**Directions:**
Between the line containing "ATOM 61 C C . ILE" and the line containing "ATOM 92 N N . ALA" lies a run of lines; give that run again exactly, with both of those lines, and nothing else from the entries below.

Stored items
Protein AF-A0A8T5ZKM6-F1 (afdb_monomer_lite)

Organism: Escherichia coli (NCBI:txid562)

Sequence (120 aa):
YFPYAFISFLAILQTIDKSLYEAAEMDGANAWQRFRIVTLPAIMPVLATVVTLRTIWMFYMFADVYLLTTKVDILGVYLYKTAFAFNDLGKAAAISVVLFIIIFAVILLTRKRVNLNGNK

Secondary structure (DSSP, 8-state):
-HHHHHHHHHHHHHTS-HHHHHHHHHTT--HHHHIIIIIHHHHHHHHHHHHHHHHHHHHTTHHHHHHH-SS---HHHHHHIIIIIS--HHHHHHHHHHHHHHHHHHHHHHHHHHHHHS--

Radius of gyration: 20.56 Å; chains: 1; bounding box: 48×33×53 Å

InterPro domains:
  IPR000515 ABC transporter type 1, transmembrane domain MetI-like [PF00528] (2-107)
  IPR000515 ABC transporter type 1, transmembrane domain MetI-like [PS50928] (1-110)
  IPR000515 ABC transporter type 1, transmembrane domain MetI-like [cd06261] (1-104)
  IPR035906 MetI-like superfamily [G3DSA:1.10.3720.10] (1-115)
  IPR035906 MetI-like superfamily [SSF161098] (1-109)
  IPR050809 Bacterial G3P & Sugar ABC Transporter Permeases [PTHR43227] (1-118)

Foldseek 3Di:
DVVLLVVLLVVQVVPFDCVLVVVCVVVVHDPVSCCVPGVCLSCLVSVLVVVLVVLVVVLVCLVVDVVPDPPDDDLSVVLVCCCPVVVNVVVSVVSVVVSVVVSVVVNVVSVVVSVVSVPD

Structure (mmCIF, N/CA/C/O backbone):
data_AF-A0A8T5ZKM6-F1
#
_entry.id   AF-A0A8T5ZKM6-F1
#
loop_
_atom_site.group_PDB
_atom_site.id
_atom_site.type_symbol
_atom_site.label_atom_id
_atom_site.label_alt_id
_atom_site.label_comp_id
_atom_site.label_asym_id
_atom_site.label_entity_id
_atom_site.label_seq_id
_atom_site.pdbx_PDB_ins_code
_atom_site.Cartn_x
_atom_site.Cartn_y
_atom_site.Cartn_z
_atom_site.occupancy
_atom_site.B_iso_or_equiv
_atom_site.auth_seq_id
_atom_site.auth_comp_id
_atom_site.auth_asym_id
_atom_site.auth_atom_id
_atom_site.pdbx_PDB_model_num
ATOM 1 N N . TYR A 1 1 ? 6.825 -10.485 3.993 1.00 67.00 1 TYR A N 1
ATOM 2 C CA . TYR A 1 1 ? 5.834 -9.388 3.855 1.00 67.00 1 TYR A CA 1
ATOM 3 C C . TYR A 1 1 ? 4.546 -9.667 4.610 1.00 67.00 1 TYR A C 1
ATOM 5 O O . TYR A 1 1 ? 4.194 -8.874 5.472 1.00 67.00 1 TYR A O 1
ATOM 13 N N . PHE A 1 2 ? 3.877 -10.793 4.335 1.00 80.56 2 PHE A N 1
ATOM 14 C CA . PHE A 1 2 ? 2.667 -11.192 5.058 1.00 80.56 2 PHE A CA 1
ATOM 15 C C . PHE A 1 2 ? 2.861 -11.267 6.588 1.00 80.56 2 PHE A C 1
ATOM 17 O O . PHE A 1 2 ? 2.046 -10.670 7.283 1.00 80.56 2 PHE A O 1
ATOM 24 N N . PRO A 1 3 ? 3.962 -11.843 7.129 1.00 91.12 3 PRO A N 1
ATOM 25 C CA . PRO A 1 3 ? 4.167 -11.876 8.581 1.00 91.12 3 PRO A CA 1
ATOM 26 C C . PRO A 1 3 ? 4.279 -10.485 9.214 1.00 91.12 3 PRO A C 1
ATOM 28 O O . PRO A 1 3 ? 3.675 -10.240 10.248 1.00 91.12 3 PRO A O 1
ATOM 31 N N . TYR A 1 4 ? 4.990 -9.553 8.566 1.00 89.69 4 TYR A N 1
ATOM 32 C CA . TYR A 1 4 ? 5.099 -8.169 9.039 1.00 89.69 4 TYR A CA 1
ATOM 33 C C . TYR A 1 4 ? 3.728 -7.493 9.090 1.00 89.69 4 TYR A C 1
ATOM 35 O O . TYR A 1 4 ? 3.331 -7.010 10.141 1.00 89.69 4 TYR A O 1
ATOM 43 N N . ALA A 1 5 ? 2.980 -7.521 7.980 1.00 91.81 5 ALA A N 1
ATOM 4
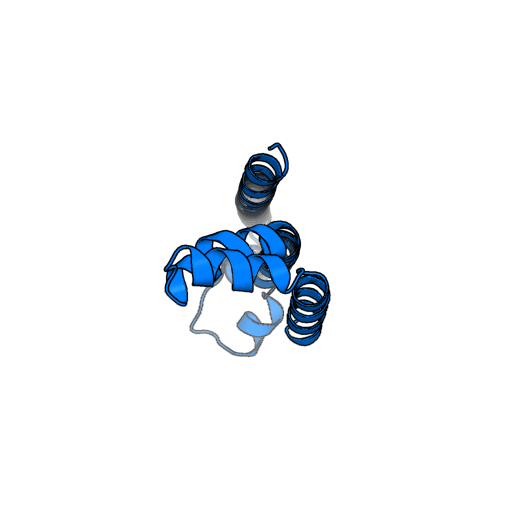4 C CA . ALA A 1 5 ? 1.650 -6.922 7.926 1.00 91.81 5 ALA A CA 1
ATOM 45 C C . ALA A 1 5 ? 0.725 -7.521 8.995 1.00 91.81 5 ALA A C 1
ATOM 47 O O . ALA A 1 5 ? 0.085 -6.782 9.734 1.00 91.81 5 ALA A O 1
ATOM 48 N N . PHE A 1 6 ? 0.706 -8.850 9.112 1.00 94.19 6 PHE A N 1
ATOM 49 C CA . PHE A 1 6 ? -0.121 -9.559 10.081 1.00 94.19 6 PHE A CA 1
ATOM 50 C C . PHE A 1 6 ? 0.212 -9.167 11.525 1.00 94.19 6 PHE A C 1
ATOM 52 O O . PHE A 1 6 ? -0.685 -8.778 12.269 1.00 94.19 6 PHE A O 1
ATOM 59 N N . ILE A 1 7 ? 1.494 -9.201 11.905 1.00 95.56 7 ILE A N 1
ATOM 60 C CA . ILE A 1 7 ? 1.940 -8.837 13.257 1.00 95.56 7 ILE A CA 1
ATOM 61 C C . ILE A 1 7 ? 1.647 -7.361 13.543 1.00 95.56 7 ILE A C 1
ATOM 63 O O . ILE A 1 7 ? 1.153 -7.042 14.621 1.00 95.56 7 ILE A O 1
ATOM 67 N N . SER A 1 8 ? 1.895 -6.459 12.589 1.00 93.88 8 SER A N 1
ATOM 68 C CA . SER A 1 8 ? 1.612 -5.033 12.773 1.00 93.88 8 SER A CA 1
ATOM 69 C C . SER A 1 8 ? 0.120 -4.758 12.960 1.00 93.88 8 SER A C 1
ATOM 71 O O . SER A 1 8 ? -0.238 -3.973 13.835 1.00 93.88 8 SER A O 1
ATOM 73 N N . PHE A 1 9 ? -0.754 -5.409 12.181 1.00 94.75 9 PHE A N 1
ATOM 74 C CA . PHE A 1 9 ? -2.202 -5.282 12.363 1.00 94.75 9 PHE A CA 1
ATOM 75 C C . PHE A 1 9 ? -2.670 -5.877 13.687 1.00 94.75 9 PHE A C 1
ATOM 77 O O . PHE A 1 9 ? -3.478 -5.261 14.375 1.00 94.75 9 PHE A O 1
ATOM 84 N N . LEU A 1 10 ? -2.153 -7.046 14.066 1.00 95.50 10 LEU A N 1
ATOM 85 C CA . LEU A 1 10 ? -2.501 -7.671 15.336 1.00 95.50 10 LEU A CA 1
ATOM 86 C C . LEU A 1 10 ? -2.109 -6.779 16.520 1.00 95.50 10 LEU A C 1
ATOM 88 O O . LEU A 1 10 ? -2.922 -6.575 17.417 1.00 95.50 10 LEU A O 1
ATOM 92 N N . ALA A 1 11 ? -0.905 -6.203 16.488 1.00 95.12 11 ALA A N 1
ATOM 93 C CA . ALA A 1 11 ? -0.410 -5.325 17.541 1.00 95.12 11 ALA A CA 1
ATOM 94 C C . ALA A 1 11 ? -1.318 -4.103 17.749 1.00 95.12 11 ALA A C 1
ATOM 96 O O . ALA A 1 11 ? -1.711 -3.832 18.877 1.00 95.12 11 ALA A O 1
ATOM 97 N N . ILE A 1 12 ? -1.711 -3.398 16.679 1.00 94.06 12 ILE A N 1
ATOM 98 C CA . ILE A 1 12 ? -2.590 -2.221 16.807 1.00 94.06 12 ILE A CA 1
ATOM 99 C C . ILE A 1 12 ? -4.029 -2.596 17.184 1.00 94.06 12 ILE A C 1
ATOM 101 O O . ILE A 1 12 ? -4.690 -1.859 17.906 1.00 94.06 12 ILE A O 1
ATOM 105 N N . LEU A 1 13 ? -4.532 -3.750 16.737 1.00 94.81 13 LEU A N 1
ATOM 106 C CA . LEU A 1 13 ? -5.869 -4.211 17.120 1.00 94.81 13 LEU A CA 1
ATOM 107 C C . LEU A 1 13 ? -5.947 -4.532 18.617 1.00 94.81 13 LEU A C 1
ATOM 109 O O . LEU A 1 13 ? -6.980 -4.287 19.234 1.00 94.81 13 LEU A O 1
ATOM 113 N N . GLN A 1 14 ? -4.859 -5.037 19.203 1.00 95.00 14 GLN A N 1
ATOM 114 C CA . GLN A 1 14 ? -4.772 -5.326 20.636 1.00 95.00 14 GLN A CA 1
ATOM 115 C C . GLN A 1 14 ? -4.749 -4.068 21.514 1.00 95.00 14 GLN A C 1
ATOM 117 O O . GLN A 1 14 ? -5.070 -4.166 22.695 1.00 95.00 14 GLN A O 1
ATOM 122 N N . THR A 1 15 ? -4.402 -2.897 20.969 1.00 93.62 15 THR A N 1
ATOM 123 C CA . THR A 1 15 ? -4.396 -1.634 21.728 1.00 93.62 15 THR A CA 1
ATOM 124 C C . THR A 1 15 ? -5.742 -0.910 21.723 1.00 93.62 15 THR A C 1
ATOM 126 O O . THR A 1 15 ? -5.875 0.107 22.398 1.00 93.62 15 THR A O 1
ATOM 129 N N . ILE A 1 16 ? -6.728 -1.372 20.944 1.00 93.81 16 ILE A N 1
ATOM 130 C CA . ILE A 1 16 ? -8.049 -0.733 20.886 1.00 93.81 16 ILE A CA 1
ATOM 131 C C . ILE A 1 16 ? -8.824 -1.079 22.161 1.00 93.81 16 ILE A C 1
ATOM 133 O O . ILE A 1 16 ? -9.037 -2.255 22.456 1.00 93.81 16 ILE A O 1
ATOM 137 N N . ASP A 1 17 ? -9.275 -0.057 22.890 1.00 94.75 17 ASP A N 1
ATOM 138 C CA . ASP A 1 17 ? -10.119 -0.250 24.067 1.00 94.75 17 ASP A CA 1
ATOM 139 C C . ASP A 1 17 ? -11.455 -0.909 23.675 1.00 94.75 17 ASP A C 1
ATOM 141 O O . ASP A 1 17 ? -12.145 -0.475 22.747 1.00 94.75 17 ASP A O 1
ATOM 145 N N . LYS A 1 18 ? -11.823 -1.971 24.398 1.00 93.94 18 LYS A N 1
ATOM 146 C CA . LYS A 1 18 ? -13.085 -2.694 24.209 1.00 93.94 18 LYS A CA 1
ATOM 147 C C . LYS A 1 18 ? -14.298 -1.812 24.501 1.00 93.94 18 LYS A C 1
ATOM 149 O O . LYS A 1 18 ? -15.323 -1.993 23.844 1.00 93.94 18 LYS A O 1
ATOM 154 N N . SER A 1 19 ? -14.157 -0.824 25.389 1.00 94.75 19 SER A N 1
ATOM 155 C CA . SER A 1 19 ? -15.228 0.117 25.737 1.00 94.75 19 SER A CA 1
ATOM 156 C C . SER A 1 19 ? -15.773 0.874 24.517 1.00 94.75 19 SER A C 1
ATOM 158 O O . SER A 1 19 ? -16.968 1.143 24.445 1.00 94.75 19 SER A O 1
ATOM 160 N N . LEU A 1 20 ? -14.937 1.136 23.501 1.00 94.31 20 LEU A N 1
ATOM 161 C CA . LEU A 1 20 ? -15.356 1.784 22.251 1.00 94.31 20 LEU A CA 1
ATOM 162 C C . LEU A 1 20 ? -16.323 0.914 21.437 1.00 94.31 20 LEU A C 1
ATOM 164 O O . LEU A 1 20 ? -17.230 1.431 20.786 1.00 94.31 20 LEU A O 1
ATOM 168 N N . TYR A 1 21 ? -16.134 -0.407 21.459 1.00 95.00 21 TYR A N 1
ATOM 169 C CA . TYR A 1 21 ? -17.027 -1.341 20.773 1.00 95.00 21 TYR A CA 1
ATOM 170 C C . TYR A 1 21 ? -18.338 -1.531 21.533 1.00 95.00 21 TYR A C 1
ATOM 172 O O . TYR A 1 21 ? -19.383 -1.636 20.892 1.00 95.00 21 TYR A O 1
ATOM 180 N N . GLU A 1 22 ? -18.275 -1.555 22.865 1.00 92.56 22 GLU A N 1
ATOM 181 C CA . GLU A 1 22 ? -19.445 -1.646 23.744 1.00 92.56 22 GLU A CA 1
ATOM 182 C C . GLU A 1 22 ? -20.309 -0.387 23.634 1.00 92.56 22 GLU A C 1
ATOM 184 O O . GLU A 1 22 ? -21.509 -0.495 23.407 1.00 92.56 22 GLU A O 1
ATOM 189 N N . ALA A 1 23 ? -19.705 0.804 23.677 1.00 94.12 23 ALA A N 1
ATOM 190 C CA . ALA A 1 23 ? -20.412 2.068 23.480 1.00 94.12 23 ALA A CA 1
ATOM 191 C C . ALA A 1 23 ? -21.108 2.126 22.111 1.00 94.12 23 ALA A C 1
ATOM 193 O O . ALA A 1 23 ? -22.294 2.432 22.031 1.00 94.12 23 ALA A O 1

* * *

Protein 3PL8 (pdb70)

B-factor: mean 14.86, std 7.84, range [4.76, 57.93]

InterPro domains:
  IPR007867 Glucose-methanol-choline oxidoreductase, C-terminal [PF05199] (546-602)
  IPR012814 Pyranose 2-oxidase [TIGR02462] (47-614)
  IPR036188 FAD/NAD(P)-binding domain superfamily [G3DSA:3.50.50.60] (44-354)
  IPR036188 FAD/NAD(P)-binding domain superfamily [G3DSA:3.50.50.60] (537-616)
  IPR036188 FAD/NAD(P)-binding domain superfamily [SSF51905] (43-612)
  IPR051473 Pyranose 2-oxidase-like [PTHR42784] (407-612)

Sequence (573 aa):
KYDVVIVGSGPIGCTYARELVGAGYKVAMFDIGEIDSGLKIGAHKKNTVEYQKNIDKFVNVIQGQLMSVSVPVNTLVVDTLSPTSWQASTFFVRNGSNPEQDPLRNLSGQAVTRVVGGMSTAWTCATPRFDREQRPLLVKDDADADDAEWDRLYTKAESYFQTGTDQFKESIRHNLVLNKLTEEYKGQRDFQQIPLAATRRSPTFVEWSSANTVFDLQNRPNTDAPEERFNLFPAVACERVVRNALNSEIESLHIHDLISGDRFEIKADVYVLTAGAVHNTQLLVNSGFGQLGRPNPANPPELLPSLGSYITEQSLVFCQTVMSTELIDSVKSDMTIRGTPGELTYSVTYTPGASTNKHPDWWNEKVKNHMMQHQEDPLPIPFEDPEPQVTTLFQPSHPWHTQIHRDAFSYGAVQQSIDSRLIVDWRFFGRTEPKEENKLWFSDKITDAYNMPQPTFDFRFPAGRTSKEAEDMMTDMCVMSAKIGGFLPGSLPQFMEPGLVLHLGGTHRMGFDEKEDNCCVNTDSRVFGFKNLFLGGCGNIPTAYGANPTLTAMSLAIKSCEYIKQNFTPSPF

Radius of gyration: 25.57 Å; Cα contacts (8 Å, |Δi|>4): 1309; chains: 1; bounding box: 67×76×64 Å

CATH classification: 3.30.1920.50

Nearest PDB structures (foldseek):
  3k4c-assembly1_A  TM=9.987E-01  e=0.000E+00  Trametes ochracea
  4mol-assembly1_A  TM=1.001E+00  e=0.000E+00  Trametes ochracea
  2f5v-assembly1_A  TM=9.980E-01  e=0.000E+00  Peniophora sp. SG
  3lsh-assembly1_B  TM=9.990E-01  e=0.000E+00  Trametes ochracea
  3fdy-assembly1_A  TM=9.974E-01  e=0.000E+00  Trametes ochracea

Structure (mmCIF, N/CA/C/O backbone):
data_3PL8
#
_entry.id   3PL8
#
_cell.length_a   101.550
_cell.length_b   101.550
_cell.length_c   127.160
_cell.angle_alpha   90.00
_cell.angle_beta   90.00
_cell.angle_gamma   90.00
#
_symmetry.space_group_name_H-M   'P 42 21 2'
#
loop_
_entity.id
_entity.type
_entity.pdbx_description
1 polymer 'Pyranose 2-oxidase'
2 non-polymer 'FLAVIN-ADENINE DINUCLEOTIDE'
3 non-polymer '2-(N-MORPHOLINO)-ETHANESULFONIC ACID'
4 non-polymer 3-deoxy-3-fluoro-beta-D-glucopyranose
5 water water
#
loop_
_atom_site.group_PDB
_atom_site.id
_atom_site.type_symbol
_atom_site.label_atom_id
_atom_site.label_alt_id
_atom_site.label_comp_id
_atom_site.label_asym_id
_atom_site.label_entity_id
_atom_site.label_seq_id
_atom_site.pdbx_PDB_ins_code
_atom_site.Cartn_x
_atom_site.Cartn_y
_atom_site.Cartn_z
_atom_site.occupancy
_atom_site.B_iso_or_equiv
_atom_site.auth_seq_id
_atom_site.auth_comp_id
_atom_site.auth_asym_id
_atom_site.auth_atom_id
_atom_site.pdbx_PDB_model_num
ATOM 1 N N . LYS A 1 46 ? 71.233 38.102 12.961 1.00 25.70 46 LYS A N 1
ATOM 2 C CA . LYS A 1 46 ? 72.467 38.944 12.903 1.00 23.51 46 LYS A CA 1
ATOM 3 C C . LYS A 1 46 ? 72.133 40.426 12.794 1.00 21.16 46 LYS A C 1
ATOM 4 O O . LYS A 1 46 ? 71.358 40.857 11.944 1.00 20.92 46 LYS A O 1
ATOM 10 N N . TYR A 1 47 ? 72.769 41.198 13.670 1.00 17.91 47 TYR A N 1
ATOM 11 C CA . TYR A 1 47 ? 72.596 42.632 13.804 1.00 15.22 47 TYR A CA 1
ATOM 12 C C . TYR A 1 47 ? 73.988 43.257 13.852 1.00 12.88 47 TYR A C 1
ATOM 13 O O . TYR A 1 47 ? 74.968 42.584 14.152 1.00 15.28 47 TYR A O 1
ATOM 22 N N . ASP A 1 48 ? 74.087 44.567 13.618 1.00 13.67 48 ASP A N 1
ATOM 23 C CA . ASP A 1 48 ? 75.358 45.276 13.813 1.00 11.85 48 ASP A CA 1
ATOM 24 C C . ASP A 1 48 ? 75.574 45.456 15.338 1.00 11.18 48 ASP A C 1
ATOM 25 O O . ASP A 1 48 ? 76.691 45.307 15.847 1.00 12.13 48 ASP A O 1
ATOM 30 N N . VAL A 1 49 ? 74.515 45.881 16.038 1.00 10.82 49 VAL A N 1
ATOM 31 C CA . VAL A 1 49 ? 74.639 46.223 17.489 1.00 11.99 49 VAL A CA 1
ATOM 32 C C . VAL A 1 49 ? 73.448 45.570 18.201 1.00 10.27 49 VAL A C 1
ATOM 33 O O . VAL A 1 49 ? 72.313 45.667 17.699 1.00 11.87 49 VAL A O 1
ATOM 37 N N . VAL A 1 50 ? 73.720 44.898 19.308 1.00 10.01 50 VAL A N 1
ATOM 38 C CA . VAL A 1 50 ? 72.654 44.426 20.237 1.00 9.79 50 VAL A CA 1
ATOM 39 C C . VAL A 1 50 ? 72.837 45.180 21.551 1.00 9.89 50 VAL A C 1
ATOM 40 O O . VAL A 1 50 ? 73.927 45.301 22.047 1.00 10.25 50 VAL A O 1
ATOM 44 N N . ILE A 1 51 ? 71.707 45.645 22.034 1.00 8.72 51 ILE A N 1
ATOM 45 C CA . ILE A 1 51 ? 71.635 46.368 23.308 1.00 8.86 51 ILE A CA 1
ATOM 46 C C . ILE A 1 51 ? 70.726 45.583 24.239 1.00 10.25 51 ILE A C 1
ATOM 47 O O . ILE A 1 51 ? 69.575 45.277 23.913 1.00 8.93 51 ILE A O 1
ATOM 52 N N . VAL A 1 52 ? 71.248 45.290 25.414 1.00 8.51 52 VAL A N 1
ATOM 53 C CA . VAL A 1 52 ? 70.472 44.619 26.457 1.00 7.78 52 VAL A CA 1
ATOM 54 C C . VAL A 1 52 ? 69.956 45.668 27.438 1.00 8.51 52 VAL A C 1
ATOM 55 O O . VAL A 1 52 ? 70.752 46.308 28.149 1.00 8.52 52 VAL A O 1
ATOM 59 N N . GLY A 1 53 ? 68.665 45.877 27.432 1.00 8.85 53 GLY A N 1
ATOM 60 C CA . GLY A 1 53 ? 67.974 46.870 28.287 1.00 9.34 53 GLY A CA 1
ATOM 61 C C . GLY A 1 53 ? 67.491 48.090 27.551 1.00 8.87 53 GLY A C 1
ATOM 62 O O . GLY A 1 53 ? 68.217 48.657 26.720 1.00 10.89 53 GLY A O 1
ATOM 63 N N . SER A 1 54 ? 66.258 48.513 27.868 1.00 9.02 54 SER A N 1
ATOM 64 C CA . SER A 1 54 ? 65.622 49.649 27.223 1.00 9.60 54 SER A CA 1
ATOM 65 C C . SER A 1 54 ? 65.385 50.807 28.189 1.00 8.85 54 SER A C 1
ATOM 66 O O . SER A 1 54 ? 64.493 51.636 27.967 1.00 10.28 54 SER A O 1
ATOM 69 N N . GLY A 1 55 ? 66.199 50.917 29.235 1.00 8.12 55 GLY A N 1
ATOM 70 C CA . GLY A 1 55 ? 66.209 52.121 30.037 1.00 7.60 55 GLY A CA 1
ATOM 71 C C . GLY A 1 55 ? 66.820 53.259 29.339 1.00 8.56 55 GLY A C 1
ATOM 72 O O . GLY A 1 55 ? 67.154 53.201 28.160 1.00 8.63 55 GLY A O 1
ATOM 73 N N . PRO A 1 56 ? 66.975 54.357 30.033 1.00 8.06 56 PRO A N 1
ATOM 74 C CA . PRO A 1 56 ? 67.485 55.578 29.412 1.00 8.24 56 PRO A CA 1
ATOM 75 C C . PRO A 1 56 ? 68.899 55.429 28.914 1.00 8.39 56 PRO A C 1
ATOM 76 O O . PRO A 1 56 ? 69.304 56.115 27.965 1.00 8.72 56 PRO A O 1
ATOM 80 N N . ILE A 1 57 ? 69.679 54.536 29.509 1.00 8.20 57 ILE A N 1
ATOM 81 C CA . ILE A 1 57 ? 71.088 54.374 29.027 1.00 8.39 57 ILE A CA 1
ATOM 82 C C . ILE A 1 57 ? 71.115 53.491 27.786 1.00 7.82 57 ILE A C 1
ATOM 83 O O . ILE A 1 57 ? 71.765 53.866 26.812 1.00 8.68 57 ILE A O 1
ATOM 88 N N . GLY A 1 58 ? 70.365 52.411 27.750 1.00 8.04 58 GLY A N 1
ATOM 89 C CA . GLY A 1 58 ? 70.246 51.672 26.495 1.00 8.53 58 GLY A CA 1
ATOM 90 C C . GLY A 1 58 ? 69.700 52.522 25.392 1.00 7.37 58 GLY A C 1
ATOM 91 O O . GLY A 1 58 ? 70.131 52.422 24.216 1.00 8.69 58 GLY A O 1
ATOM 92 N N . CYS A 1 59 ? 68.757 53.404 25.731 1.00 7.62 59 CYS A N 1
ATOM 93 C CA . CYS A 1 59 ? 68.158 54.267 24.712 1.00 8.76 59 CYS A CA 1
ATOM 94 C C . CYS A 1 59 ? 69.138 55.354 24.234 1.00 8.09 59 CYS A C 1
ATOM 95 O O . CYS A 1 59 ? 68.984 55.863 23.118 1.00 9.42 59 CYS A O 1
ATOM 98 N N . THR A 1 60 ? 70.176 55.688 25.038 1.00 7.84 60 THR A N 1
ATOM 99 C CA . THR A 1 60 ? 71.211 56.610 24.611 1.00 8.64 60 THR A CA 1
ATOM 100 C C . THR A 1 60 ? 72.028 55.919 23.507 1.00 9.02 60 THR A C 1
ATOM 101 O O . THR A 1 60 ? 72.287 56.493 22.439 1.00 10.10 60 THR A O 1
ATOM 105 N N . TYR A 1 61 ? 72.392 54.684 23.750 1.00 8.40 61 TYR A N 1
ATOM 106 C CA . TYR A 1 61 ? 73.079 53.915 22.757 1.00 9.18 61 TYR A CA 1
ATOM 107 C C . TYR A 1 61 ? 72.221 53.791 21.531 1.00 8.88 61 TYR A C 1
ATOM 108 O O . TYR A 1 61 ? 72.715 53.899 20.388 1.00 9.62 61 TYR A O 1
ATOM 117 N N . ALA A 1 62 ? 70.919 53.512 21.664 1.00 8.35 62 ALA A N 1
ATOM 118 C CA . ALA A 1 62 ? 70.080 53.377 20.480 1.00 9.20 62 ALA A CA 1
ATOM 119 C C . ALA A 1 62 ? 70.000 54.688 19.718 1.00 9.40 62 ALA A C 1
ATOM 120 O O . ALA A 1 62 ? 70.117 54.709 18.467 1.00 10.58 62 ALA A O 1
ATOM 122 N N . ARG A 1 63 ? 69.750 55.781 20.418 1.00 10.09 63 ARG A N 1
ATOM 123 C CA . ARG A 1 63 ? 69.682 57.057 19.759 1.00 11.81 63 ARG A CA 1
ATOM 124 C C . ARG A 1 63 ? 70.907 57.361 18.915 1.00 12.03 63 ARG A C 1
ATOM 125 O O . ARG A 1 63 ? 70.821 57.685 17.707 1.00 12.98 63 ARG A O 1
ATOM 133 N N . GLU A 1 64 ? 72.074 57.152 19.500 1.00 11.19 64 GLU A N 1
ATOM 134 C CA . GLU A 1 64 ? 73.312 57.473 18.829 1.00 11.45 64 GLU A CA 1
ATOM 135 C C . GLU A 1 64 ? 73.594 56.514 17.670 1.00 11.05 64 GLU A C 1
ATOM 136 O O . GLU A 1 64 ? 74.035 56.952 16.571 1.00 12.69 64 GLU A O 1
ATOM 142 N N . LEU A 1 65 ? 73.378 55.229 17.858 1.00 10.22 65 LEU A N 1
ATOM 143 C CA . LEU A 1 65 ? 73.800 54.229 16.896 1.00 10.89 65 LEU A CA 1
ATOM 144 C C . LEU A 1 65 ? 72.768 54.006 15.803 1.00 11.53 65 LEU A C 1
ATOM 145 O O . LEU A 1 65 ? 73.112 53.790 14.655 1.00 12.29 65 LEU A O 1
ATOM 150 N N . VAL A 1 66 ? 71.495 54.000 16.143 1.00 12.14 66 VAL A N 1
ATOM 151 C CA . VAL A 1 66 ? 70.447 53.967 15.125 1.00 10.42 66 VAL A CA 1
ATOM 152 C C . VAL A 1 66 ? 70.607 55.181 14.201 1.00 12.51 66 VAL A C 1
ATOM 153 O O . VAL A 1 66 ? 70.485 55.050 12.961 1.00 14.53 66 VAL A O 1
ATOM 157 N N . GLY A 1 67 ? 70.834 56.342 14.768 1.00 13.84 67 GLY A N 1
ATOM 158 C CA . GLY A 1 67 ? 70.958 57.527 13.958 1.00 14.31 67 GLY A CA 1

**Task answer:**
ATOM 61 C C . ILE A 1 7 ? 1.647 -7.361 13.543 1.00 95.56 7 ILE A C 1
ATOM 63 O O . ILE A 1 7 ? 1.153 -7.042 14.621 1.00 95.56 7 ILE A O 1
ATOM 67 N N . SER A 1 8 ? 1.895 -6.459 12.589 1.00 93.88 8 SER A N 1
ATOM 68 C CA . SER A 1 8 ? 1.612 -5.033 12.773 1.00 93.88 8 SER A CA 1
ATOM 69 C C . SER A 1 8 ? 0.120 -4.758 12.960 1.00 93.88 8 SER A C 1
ATOM 71 O O . SER A 1 8 ? -0.238 -3.973 13.835 1.00 93.88 8 SER A O 1
ATOM 73 N N . PHE A 1 9 ? -0.754 -5.409 12.181 1.00 94.75 9 PHE A N 1
ATOM 74 C CA . PHE A 1 9 ? -2.202 -5.282 12.363 1.00 94.75 9 PHE A CA 1
ATOM 75 C C . PHE A 1 9 ? -2.670 -5.877 13.687 1.00 94.75 9 PHE A C 1
ATOM 77 O O . PHE A 1 9 ? -3.478 -5.261 14.375 1.00 94.75 9 PHE A O 1
ATOM 84 N N . LEU A 1 10 ? -2.153 -7.046 14.066 1.00 95.50 10 LEU A N 1
ATOM 85 C CA . LEU A 1 10 ? -2.501 -7.671 15.336 1.00 95.50 10 LEU A CA 1
ATOM 86 C C . LEU A 1 10 ? -2.109 -6.779 16.520 1.00 95.50 10 LEU A C 1
ATOM 88 O O . LEU A 1 10 ? -2.922 -6.575 17.417 1.00 95.50 10 LEU A O 1
ATOM 92 N N . ALA A 1 11 ? -0.905 -6.203 16.488 1.00 95.12 11 ALA A N 1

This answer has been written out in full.